January 1, 1981
We’re going to have a new president soon, one of the many
changes we can expect in a new year and (depending on who you ask) a new
decade.
A lot of people might not yet notice the massive change
since many of us are still getting over our hangovers, and this sense of cheer
we all subscribe to when one-year ends and the next begins.
A lot of people stroll the still-empty streets of Manhattan
trying to sort out fact from fantasy or if lucky enough to have reserved a
model room, wake up in time to check out, while pondering whether or not they
got lucky the night before – and whether or not it was with someone other than
their spouse.
Times Square is a mess, filled with the scraps of 1980, and
the bodies of those not lucky enough to survive into the new year – mugged or
misplaced, or some other self-inflicted misery too personal for the newspapers
to keep a record of.
We all plunge into the new year with high hopes – some actually
believing in the new New Deal the new president is proposing, if the world
actually survives along enough to see it.
The Iranians are firmly convinced Mr. Reagan is the new
George Custard fully intending on waging a war against them the way Custard did
the American Indian (with some of us hoping the outcome isn’t as tragic as Custard’s
was.)
Then, of course, there are the hostages to consider and
whether or not they will arrive back safe before Reagan gets to blow up the
world.
All this international intrigue gives me a headache when I
have more personal issues to contend with – such as my peeving off my girlfriend
last night by refusing to take her see Pauly’s band at the Navel Base, choosing
to remain back at her parents home, swinging in the New Year watching the ball
drop at Times Square on TV.
Her parents subscribed to some old Polish ritual involving
herring and a coin, which seemed to drive her crazy – as if growing up, she’d
seen too much of this, while I never saw it before and found it entertaining
and sweet – even if my fingers smell of fish even this long afterwards.

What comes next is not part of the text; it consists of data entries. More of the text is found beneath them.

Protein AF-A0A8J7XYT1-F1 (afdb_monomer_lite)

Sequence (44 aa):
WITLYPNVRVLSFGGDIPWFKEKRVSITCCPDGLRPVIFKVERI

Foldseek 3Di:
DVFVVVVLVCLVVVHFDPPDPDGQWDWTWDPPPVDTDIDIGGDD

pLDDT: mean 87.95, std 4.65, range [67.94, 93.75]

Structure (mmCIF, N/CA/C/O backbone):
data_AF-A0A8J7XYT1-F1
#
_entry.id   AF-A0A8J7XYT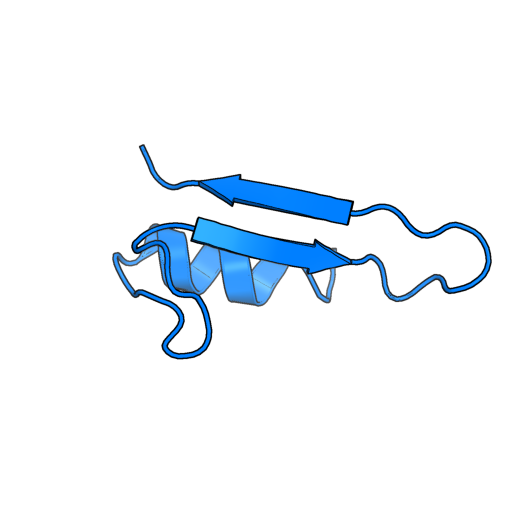1-F1
#
loop_
_atom_site.group_PDB
_atom_site.id
_atom_site.type_symbol
_atom_site.label_atom_id
_atom_site.label_alt_id
_atom_site.label_comp_id
_atom_site.label_asym_id
_atom_site.label_entity_id
_atom_site.label_seq_id
_atom_site.pdbx_PDB_ins_code
_atom_site.Cartn_x
_atom_site.Cartn_y
_atom_site.Cartn_z
_atom_site.occupancy
_atom_site.B_iso_or_equiv
_atom_site.auth_seq_id
_atom_site.auth_comp_id
_atom_site.auth_asym_id
_atom_site.auth_atom_id
_atom_site.pdbx_PDB_model_num
ATOM 1 N N . TRP A 1 1 ? 2.430 -6.781 -6.953 1.00 67.94 1 TRP A N 1
ATOM 2 C CA . TRP A 1 1 ? 1.607 -7.543 -5.987 1.00 67.94 1 TRP A CA 1
ATOM 3 C C . TRP A 1 1 ? 2.248 -7.624 -4.605 1.00 67.94 1 TRP A C 1
ATOM 5 O O . TRP A 1 1 ? 1.586 -7.258 -3.646 1.00 67.94 1 TRP A O 1
ATOM 15 N N . ILE A 1 2 ? 3.531 -8.007 -4.486 1.00 83.81 2 ILE A N 1
ATOM 16 C CA . ILE A 1 2 ? 4.223 -8.110 -3.183 1.00 83.81 2 ILE A CA 1
ATOM 17 C C . ILE A 1 2 ? 4.191 -6.808 -2.357 1.00 83.81 2 ILE A C 1
ATOM 19 O O . ILE A 1 2 ? 3.968 -6.855 -1.155 1.00 83.81 2 ILE A O 1
ATOM 23 N N . THR A 1 3 ? 4.326 -5.644 -3.002 1.00 86.50 3 THR A N 1
ATOM 24 C CA . THR A 1 3 ? 4.262 -4.326 -2.343 1.00 86.50 3 THR A CA 1
ATOM 25 C C . THR A 1 3 ? 2.830 -3.863 -2.052 1.00 86.50 3 THR A C 1
ATOM 27 O O . THR A 1 3 ? 2.589 -3.129 -1.099 1.00 86.50 3 THR A O 1
ATOM 30 N N . LEU A 1 4 ? 1.858 -4.321 -2.846 1.00 90.06 4 LEU A N 1
ATOM 31 C CA . LEU A 1 4 ? 0.444 -3.945 -2.741 1.00 90.06 4 LEU A CA 1
ATOM 32 C C . LEU A 1 4 ? -0.279 -4.721 -1.635 1.00 90.06 4 LEU A C 1
ATOM 34 O O . LEU A 1 4 ? -1.056 -4.146 -0.877 1.00 90.06 4 LEU A O 1
ATOM 38 N N . TYR A 1 5 ? 0.002 -6.019 -1.524 1.00 91.44 5 TYR A N 1
ATOM 39 C CA . TYR A 1 5 ? -0.659 -6.933 -0.597 1.00 91.44 5 TYR A CA 1
ATOM 40 C C . TYR A 1 5 ? -0.683 -6.473 0.874 1.00 91.44 5 TYR A C 1
ATOM 42 O O . TYR A 1 5 ? -1.768 -6.474 1.456 1.00 91.44 5 TYR A O 1
ATOM 50 N N . PRO A 1 6 ? 0.436 -6.048 1.5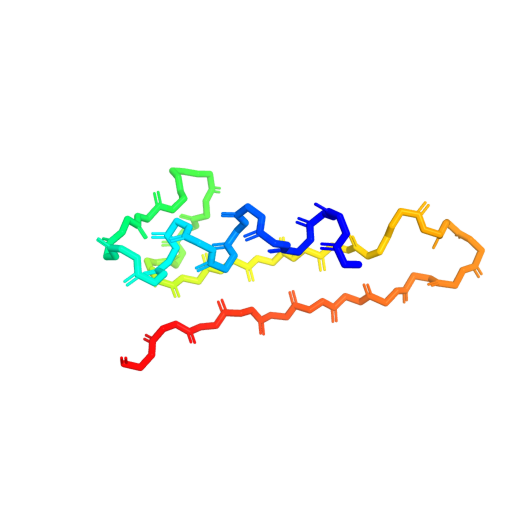01 1.00 91.25 6 PRO A N 1
ATOM 51 C CA . PRO A 1 6 ? 0.402 -5.619 2.899 1.00 91.25 6 PRO A CA 1
ATOM 52 C C . PRO A 1 6 ? -0.482 -4.383 3.101 1.00 91.25 6 PRO A C 1
ATOM 54 O O . PRO A 1 6 ? -1.240 -4.331 4.064 1.00 91.25 6 PRO A O 1
ATOM 57 N N . ASN A 1 7 ? -0.447 -3.431 2.166 1.00 91.75 7 ASN A N 1
ATOM 58 C CA . ASN A 1 7 ? -1.258 -2.216 2.216 1.00 91.75 7 ASN A CA 1
ATOM 59 C C . ASN A 1 7 ? -2.754 -2.521 2.099 1.00 91.75 7 ASN A C 1
ATOM 61 O O . ASN A 1 7 ? -3.545 -2.040 2.907 1.00 91.75 7 ASN A O 1
ATOM 65 N N . VAL A 1 8 ? -3.130 -3.377 1.144 1.00 92.25 8 VAL A N 1
ATOM 66 C CA . VAL A 1 8 ? -4.513 -3.855 1.003 1.00 92.25 8 VAL A CA 1
ATOM 67 C C . VAL A 1 8 ? -4.958 -4.555 2.282 1.00 92.25 8 VAL A C 1
ATOM 69 O O . VAL A 1 8 ? -6.029 -4.253 2.790 1.00 92.25 8 VAL A O 1
ATOM 72 N N . ARG A 1 9 ? -4.124 -5.431 2.853 1.00 93.75 9 ARG A N 1
ATOM 73 C CA . ARG A 1 9 ? -4.460 -6.182 4.066 1.00 93.75 9 ARG A CA 1
ATOM 74 C C . ARG A 1 9 ? -4.687 -5.268 5.273 1.00 93.75 9 ARG A C 1
ATOM 76 O O . ARG A 1 9 ? -5.670 -5.457 5.981 1.00 93.75 9 ARG A O 1
ATOM 83 N N . VAL A 1 10 ? -3.819 -4.277 5.491 1.00 92.75 10 VAL A N 1
ATOM 84 C CA . VAL A 1 10 ? -3.981 -3.282 6.570 1.00 92.75 10 VAL A CA 1
ATOM 85 C C . VAL A 1 10 ? -5.307 -2.546 6.419 1.00 92.75 10 VAL A C 1
ATOM 87 O O . VAL A 1 10 ? -6.087 -2.505 7.371 1.00 92.75 10 VAL A O 1
ATOM 90 N N . LEU A 1 11 ? -5.591 -2.044 5.214 1.00 92.06 11 LEU A N 1
ATOM 91 C CA . LEU A 1 11 ? -6.847 -1.362 4.931 1.00 92.06 11 LEU A CA 1
ATOM 92 C C . LEU A 1 11 ? -8.042 -2.301 5.150 1.00 92.06 11 LEU A C 1
ATOM 94 O O . LEU A 1 11 ? -8.963 -1.935 5.872 1.00 92.06 11 LEU A O 1
ATOM 98 N N . SER A 1 12 ? -8.019 -3.531 4.629 1.00 91.38 12 SER A N 1
ATOM 99 C CA . SER A 1 12 ? -9.112 -4.507 4.774 1.00 91.38 12 SER A CA 1
ATOM 100 C C . SER A 1 12 ? -9.467 -4.833 6.227 1.00 91.38 12 SER A C 1
ATOM 102 O O . SER A 1 12 ? -10.641 -5.041 6.520 1.00 91.38 12 SER A O 1
ATOM 104 N N . PHE A 1 13 ? -8.497 -4.843 7.145 1.00 92.69 13 PHE A N 1
ATOM 105 C CA . PHE A 1 13 ? -8.754 -5.044 8.580 1.00 92.69 13 PHE A CA 1
ATOM 106 C C . PHE A 1 13 ? -9.168 -3.763 9.323 1.00 92.69 13 PHE A C 1
ATOM 108 O O . PHE A 1 13 ? -9.288 -3.768 10.545 1.00 92.69 13 PHE A O 1
ATOM 115 N N . GLY A 1 14 ? -9.403 -2.666 8.602 1.00 90.00 14 GLY A N 1
ATOM 116 C CA . GLY A 1 14 ? -9.804 -1.384 9.175 1.00 90.00 14 GLY A CA 1
ATOM 117 C C . GLY A 1 14 ? -8.647 -0.566 9.745 1.00 90.00 14 GLY A C 1
ATOM 118 O O . GLY A 1 14 ? -8.905 0.450 10.386 1.00 90.00 14 GLY A O 1
ATOM 119 N N . GLY A 1 15 ? -7.401 -0.985 9.510 1.00 89.31 15 GLY A N 1
ATOM 120 C CA . GLY A 1 15 ? -6.213 -0.229 9.876 1.00 89.31 15 GLY A CA 1
ATOM 121 C C . GLY A 1 15 ? -5.961 0.938 8.923 1.00 89.31 15 GLY A C 1
ATOM 122 O O . GLY A 1 15 ? -6.332 0.904 7.749 1.00 89.31 15 GLY A O 1
ATOM 123 N N . ASP A 1 16 ? -5.290 1.960 9.439 1.00 90.25 16 ASP A N 1
ATOM 124 C CA . ASP A 1 16 ? -4.840 3.120 8.679 1.00 90.25 16 ASP A CA 1
ATOM 125 C C . ASP A 1 16 ? -3.312 3.137 8.621 1.00 90.25 16 ASP A C 1
ATOM 127 O O . ASP A 1 16 ? -2.624 2.676 9.536 1.00 90.25 16 ASP A O 1
ATOM 131 N N . ILE A 1 17 ? -2.768 3.689 7.541 1.00 89.88 17 ILE A N 1
ATOM 132 C CA . ILE A 1 17 ? -1.326 3.846 7.395 1.00 89.88 17 ILE A CA 1
ATOM 133 C C . ILE A 1 17 ? -0.928 5.199 8.000 1.00 89.88 17 ILE A C 1
ATOM 135 O O . ILE A 1 17 ? -1.384 6.232 7.511 1.00 89.88 17 ILE A O 1
ATOM 139 N N . PRO A 1 18 ? -0.045 5.233 9.015 1.00 86.31 18 PRO A N 1
ATOM 140 C CA . PRO A 1 18 ? 0.220 6.448 9.792 1.00 86.31 18 PRO A CA 1
ATOM 141 C C . PRO A 1 18 ? 0.956 7.549 9.014 1.00 86.31 18 PRO A C 1
ATOM 143 O O . PRO A 1 18 ? 0.969 8.700 9.435 1.00 86.31 18 PRO A O 1
ATOM 146 N N . TRP A 1 19 ? 1.571 7.205 7.882 1.00 84.69 19 TRP A N 1
ATOM 147 C CA . TRP A 1 19 ? 2.375 8.115 7.063 1.00 84.69 19 TRP A CA 1
ATOM 148 C C . TRP A 1 19 ? 1.549 8.889 6.023 1.00 84.69 19 TRP A C 1
ATOM 150 O O . TRP A 1 19 ? 2.051 9.852 5.444 1.00 84.69 19 TRP A O 1
ATOM 160 N N . PHE A 1 20 ? 0.299 8.483 5.768 1.00 86.81 20 PHE A N 1
ATOM 161 C CA . PHE A 1 20 ? -0.591 9.169 4.831 1.00 86.81 20 PHE A CA 1
ATOM 162 C C . PHE A 1 20 ? -1.510 10.149 5.570 1.00 86.81 20 PHE A C 1
ATOM 164 O O . PHE A 1 20 ? -2.033 9.852 6.641 1.00 86.81 20 PHE A O 1
ATOM 171 N N . LYS A 1 21 ? -1.714 11.339 4.983 1.00 84.00 21 LYS A N 1
ATOM 172 C CA . LYS A 1 21 ? -2.633 12.358 5.526 1.00 84.00 21 LYS A CA 1
ATOM 173 C C . LYS A 1 21 ? -4.096 11.924 5.416 1.00 84.00 21 LYS A C 1
ATOM 175 O O . LYS A 1 21 ? -4.895 12.218 6.300 1.00 84.00 21 LYS A O 1
ATOM 180 N N . GLU A 1 22 ? -4.441 11.247 4.324 1.00 85.12 22 GLU A N 1
ATOM 181 C CA . GLU A 1 22 ? -5.775 10.699 4.098 1.00 85.12 22 GLU A CA 1
ATOM 182 C C . GLU A 1 22 ? -5.927 9.364 4.830 1.00 85.12 22 GLU A C 1
ATOM 184 O O . GLU A 1 22 ? -5.187 8.409 4.588 1.00 85.12 22 GLU A O 1
ATOM 189 N N . LYS A 1 23 ? -6.912 9.298 5.731 1.00 85.25 23 LYS A N 1
ATOM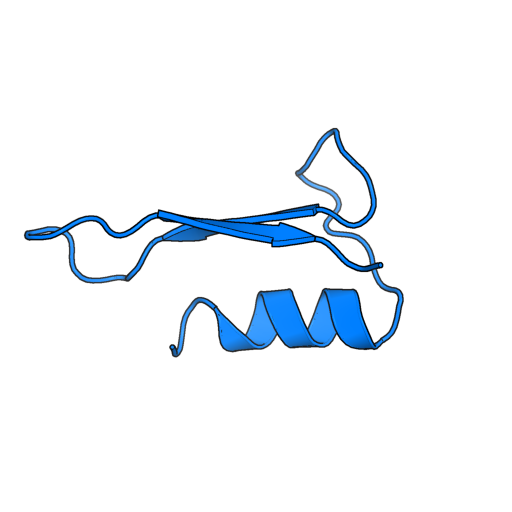 190 C CA . LYS A 1 23 ? -7.311 8.045 6.380 1.00 85.25 23 LYS A CA 1
ATOM 191 C C . LYS A 1 23 ? -7.936 7.114 5.349 1.00 85.25 23 LYS A C 1
ATOM 193 O O . LYS A 1 23 ? -8.609 7.583 4.435 1.00 85.25 23 LYS A O 1
ATOM 198 N N . ARG A 1 24 ? -7.782 5.803 5.541 1.00 88.25 24 ARG A N 1
ATOM 199 C CA . ARG A 1 24 ? -8.318 4.737 4.675 1.00 88.25 24 ARG A CA 1
ATOM 200 C C . ARG A 1 24 ? -7.748 4.717 3.255 1.00 88.25 24 ARG A C 1
ATOM 202 O O . ARG A 1 24 ? -8.293 4.018 2.401 1.00 88.25 24 ARG A O 1
ATOM 209 N N . VAL A 1 25 ? -6.652 5.438 3.025 1.00 91.44 25 VAL A N 1
ATOM 210 C CA . VAL A 1 25 ? -5.968 5.524 1.737 1.00 91.44 25 VAL A CA 1
ATOM 211 C C . VAL A 1 25 ? -4.546 4.988 1.869 1.00 91.44 25 VAL A C 1
ATOM 213 O O . VAL A 1 25 ? -3.839 5.254 2.840 1.00 91.44 25 VAL A O 1
ATOM 216 N N . SER A 1 26 ? -4.120 4.235 0.862 1.00 92.00 26 SER A N 1
ATOM 217 C CA . SER A 1 26 ? -2.728 3.854 0.651 1.00 92.00 26 SER A CA 1
ATOM 218 C C . SER A 1 26 ? -2.326 4.161 -0.780 1.00 92.00 26 SER A C 1
ATOM 220 O O . SER A 1 26 ? -3.058 3.844 -1.717 1.00 92.00 26 SER A O 1
ATOM 222 N N . ILE A 1 27 ? -1.143 4.742 -0.955 1.00 90.62 27 ILE A N 1
ATOM 223 C CA . ILE A 1 27 ? -0.514 4.893 -2.265 1.00 90.62 27 ILE A CA 1
ATOM 224 C C . ILE A 1 27 ? 0.678 3.942 -2.311 1.00 90.62 27 ILE A C 1
ATOM 226 O O . ILE A 1 27 ? 1.548 3.974 -1.443 1.00 90.6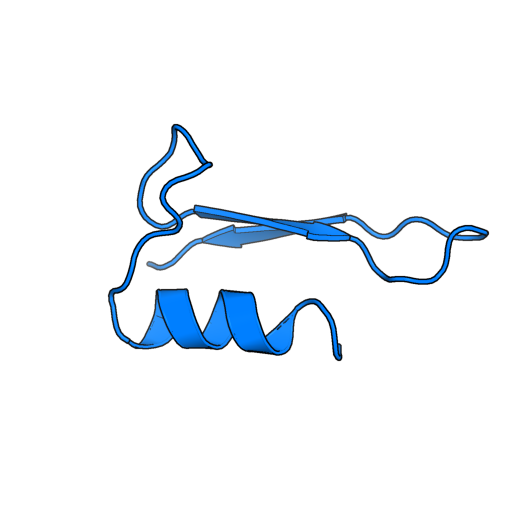2 27 ILE A O 1
ATOM 230 N N . THR A 1 28 ? 0.723 3.065 -3.309 1.00 89.50 28 THR A N 1
ATOM 231 C CA . THR A 1 28 ? 1.799 2.076 -3.462 1.00 89.50 28 THR A CA 1
ATOM 232 C C . THR A 1 28 ? 2.250 1.977 -4.908 1.00 89.50 28 THR A C 1
ATOM 234 O O . THR A 1 28 ? 1.436 2.041 -5.822 1.00 89.50 28 THR A O 1
ATOM 237 N N . CYS A 1 29 ? 3.551 1.766 -5.113 1.00 89.06 29 CYS A N 1
ATOM 238 C CA . CYS A 1 29 ? 4.145 1.532 -6.425 1.00 89.06 29 CYS A CA 1
ATOM 239 C C . CYS A 1 29 ? 4.547 0.057 -6.612 1.00 89.06 29 CYS A C 1
ATOM 241 O O . CYS A 1 29 ? 4.876 -0.654 -5.649 1.00 89.06 29 CYS A O 1
ATOM 243 N N . CYS A 1 30 ? 4.539 -0.414 -7.859 1.00 86.62 30 CYS A N 1
ATOM 244 C CA . CYS A 1 30 ? 5.250 -1.633 -8.239 1.00 86.62 30 CYS A CA 1
ATOM 245 C C . CYS A 1 30 ? 6.761 -1.488 -7.966 1.00 86.62 30 CYS A C 1
ATOM 247 O O . CYS A 1 30 ? 7.317 -0.413 -8.166 1.00 86.62 30 CYS A O 1
ATOM 249 N N . PRO A 1 31 ? 7.454 -2.568 -7.562 1.00 84.62 31 PRO A N 1
ATOM 250 C CA . PRO A 1 31 ? 8.908 -2.546 -7.389 1.00 84.62 31 PRO A CA 1
ATOM 251 C C . PRO A 1 31 ? 9.669 -2.480 -8.725 1.00 84.62 31 PRO A C 1
ATOM 253 O O . PRO A 1 31 ? 10.886 -2.330 -8.729 1.00 84.62 31 PRO A O 1
ATOM 256 N N . ASP A 1 32 ? 8.968 -2.613 -9.855 1.00 84.44 32 ASP A N 1
ATOM 257 C CA . ASP A 1 32 ? 9.543 -2.444 -11.185 1.00 84.44 32 ASP A CA 1
ATOM 258 C C . ASP A 1 32 ? 9.801 -0.956 -11.463 1.00 84.44 32 ASP A C 1
ATOM 260 O O . ASP A 1 32 ? 8.897 -0.197 -11.814 1.00 84.44 32 ASP A O 1
ATOM 264 N N . GLY A 1 33 ? 11.055 -0.543 -11.28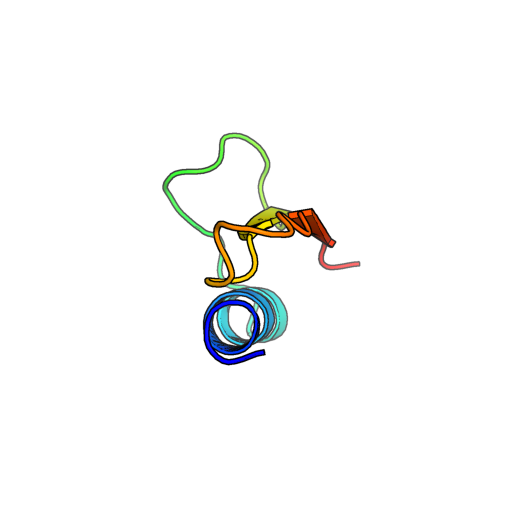3 1.00 78.06 33 GLY A N 1
ATOM 265 C CA . GLY A 1 33 ? 11.491 0.833 -11.510 1.00 78.06 33 GLY A CA 1
ATOM 266 C C . GLY A 1 33 ? 11.526 1.245 -12.984 1.00 78.06 33 GLY A C 1
ATOM 267 O O . GLY A 1 33 ? 11.520 2.441 -13.267 1.00 78.06 33 GLY A O 1
ATOM 268 N N . LEU A 1 34 ? 11.532 0.294 -13.928 1.00 85.50 34 LEU A N 1
ATOM 269 C CA . LEU A 1 34 ? 11.517 0.602 -15.365 1.00 85.50 34 LEU A CA 1
ATOM 270 C C . LEU A 1 34 ? 10.116 0.985 -15.849 1.00 85.50 34 LEU A C 1
ATOM 272 O O . LEU A 1 34 ? 9.975 1.705 -16.838 1.00 85.50 34 LEU A O 1
ATOM 276 N N . ARG A 1 35 ? 9.078 0.493 -15.168 1.00 81.38 35 ARG A N 1
ATOM 277 C CA . ARG A 1 35 ? 7.671 0.746 -15.494 1.00 81.38 35 ARG A CA 1
ATOM 278 C C . ARG A 1 35 ? 6.897 1.034 -14.209 1.00 81.38 35 ARG A C 1
ATOM 280 O O . ARG A 1 35 ? 6.209 0.147 -13.695 1.00 81.38 35 ARG A O 1
ATOM 287 N N . PRO A 1 36 ? 6.997 2.264 -13.678 1.00 83.62 36 PRO A N 1
ATOM 288 C CA . PRO A 1 36 ? 6.321 2.613 -12.442 1.00 83.62 36 PRO A CA 1
ATOM 289 C C . PRO A 1 36 ? 4.805 2.570 -12.651 1.00 83.62 36 PRO A C 1
ATOM 291 O O . PRO A 1 36 ? 4.232 3.368 -13.390 1.00 83.62 36 PRO A O 1
ATOM 294 N N . VAL A 1 37 ? 4.15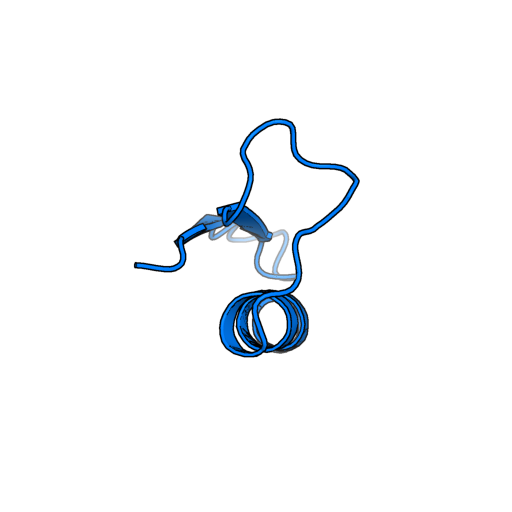2 1.627 -11.975 1.00 88.50 37 VAL A N 1
ATOM 295 C CA . VAL A 1 37 ? 2.693 1.566 -11.858 1.00 88.50 37 VAL A CA 1
ATOM 296 C C . VAL A 1 37 ? 2.333 1.945 -10.433 1.00 88.50 37 VAL A C 1
ATOM 298 O O . VAL A 1 37 ? 2.756 1.278 -9.486 1.00 88.50 37 VAL A O 1
ATOM 301 N N . ILE A 1 38 ? 1.565 3.022 -10.295 1.00 90.38 38 ILE A N 1
ATOM 302 C CA . ILE A 1 38 ? 1.142 3.572 -9.010 1.00 90.38 38 ILE A CA 1
ATOM 303 C C . ILE A 1 38 ? -0.323 3.208 -8.787 1.00 90.38 38 ILE A C 1
ATOM 305 O O . ILE A 1 38 ? -1.173 3.449 -9.641 1.00 90.38 38 ILE A O 1
ATOM 309 N N . PHE A 1 39 ? -0.613 2.645 -7.622 1.00 90.19 39 PHE A N 1
ATOM 310 C CA . PHE A 1 39 ? -1.951 2.287 -7.182 1.00 90.19 39 PHE A CA 1
ATOM 311 C C . PHE A 1 39 ? -2.368 3.207 -6.041 1.00 90.19 39 PHE A C 1
ATOM 313 O O . PHE A 1 39 ? -1.643 3.331 -5.051 1.00 90.19 39 PHE A O 1
ATOM 320 N N . LYS A 1 40 ? -3.558 3.798 -6.160 1.00 91.50 40 LYS A N 1
ATOM 321 C CA . LYS A 1 40 ? -4.290 4.369 -5.030 1.00 91.50 40 LYS A CA 1
ATOM 322 C C . LYS A 1 40 ? -5.289 3.315 -4.559 1.00 91.50 40 LYS A C 1
ATOM 324 O O . LYS A 1 40 ? -6.139 2.885 -5.334 1.00 91.50 40 LYS A O 1
ATOM 329 N N . VAL A 1 41 ? -5.146 2.861 -3.322 1.00 91.50 41 VAL A N 1
ATOM 330 C CA . VAL A 1 41 ? -6.043 1.890 -2.691 1.00 91.50 41 VAL A CA 1
ATOM 331 C C . VAL A 1 41 ? -6.843 2.623 -1.632 1.00 91.50 41 VAL A C 1
ATOM 333 O O . VAL A 1 41 ? -6.262 3.207 -0.720 1.00 91.50 41 VAL A O 1
ATOM 336 N N . GLU A 1 42 ? -8.163 2.580 -1.754 1.00 91.31 42 GLU A N 1
ATOM 337 C CA . GLU A 1 42 ? -9.085 3.236 -0.830 1.00 91.31 42 GLU A CA 1
ATOM 338 C C . GLU A 1 42 ? -10.077 2.207 -0.299 1.00 91.31 42 GLU A C 1
ATOM 340 O O . GLU A 1 42 ? -10.608 1.392 -1.059 1.00 91.31 42 GLU A O 1
ATOM 345 N N . ARG A 1 43 ? -10.310 2.222 1.015 1.00 89.00 43 ARG A N 1
ATOM 346 C CA . ARG A 1 43 ? -11.343 1.389 1.634 1.00 89.00 43 ARG A CA 1
ATOM 347 C C . ARG A 1 43 ? -12.683 2.121 1.633 1.00 89.00 43 ARG A C 1
ATOM 349 O O . ARG A 1 43 ? -12.803 3.159 2.284 1.00 89.00 43 ARG A O 1
ATOM 356 N N . ILE A 1 44 ? -13.662 1.521 0.954 1.00 83.00 44 ILE A N 1
ATOM 357 C CA . ILE A 1 44 ? -15.090 1.878 1.005 1.00 83.00 44 ILE A CA 1
ATOM 358 C C . ILE A 1 44 ? -15.715 1.326 2.289 1.00 83.00 44 ILE A C 1
ATOM 360 O O . ILE A 1 44 ? -15.372 0.180 2.668 1.00 83.00 44 ILE A O 1
#

Radius of gyration: 10.6 Å; chains: 1; bounding box: 27×20×25 Å

Secondary structure (DSSP, 8-state):
-TTHHHHHHHHHTT---TT-SSTTEEEEE-S-TTS--EEEEE--

She seemed a bit put out by having to share the change of
years with her aunt and uncle, though liked seeing her grandmother – as if we
all sensed that if we did not take in this moment with these people we might
never get to share another with them later.
I always feel such lost moments, even if my girlfriend doesn’t.
She wanted to go out, and be part of that other world that
has nothing to do with Polish tradition, sharing the new year with her new
friends who just happen to be my oldest and dearest friends, and traditions I
know too well, but in her turn, my girlfriend finds intriguing, and that we both
might miss later when we realize the opportunity to see the changing of the
decade with them might not come again – even when my friends are much younger
than her family is.
Perhaps because I’m a decade older than she is, I appreciate
older traditions more, and lust less for some new adventure the way she does.
I know she’s angry at me this morning for what she missed
last night, her cool silence telling me that I will pay a price for this loss,
even though in some ways, she doesn’t yet understand the precious moment she
had, and how when time passes on, the band will be forgotten, but not the herring
and the coin, or the smell of fish on her fingers, or that last memory of her grandmother
who might or might not survive to see a new year or, at best, a new decade.
I listen to the news on TV and realize just how unimportant
those events are, except perhaps for the fact that some family member somewhere
is aching for the return of hostages the new president promises to get
released, and how we pass into a new year with hope for a better future and memories
of a pass we should not forget.
And so, I make my annual pilgrimage to New York City to survey
the damage and to take stock of what still remains unchanged, and to evaluate –
as if in a mirror – how much I’ve changed since the last decade changed.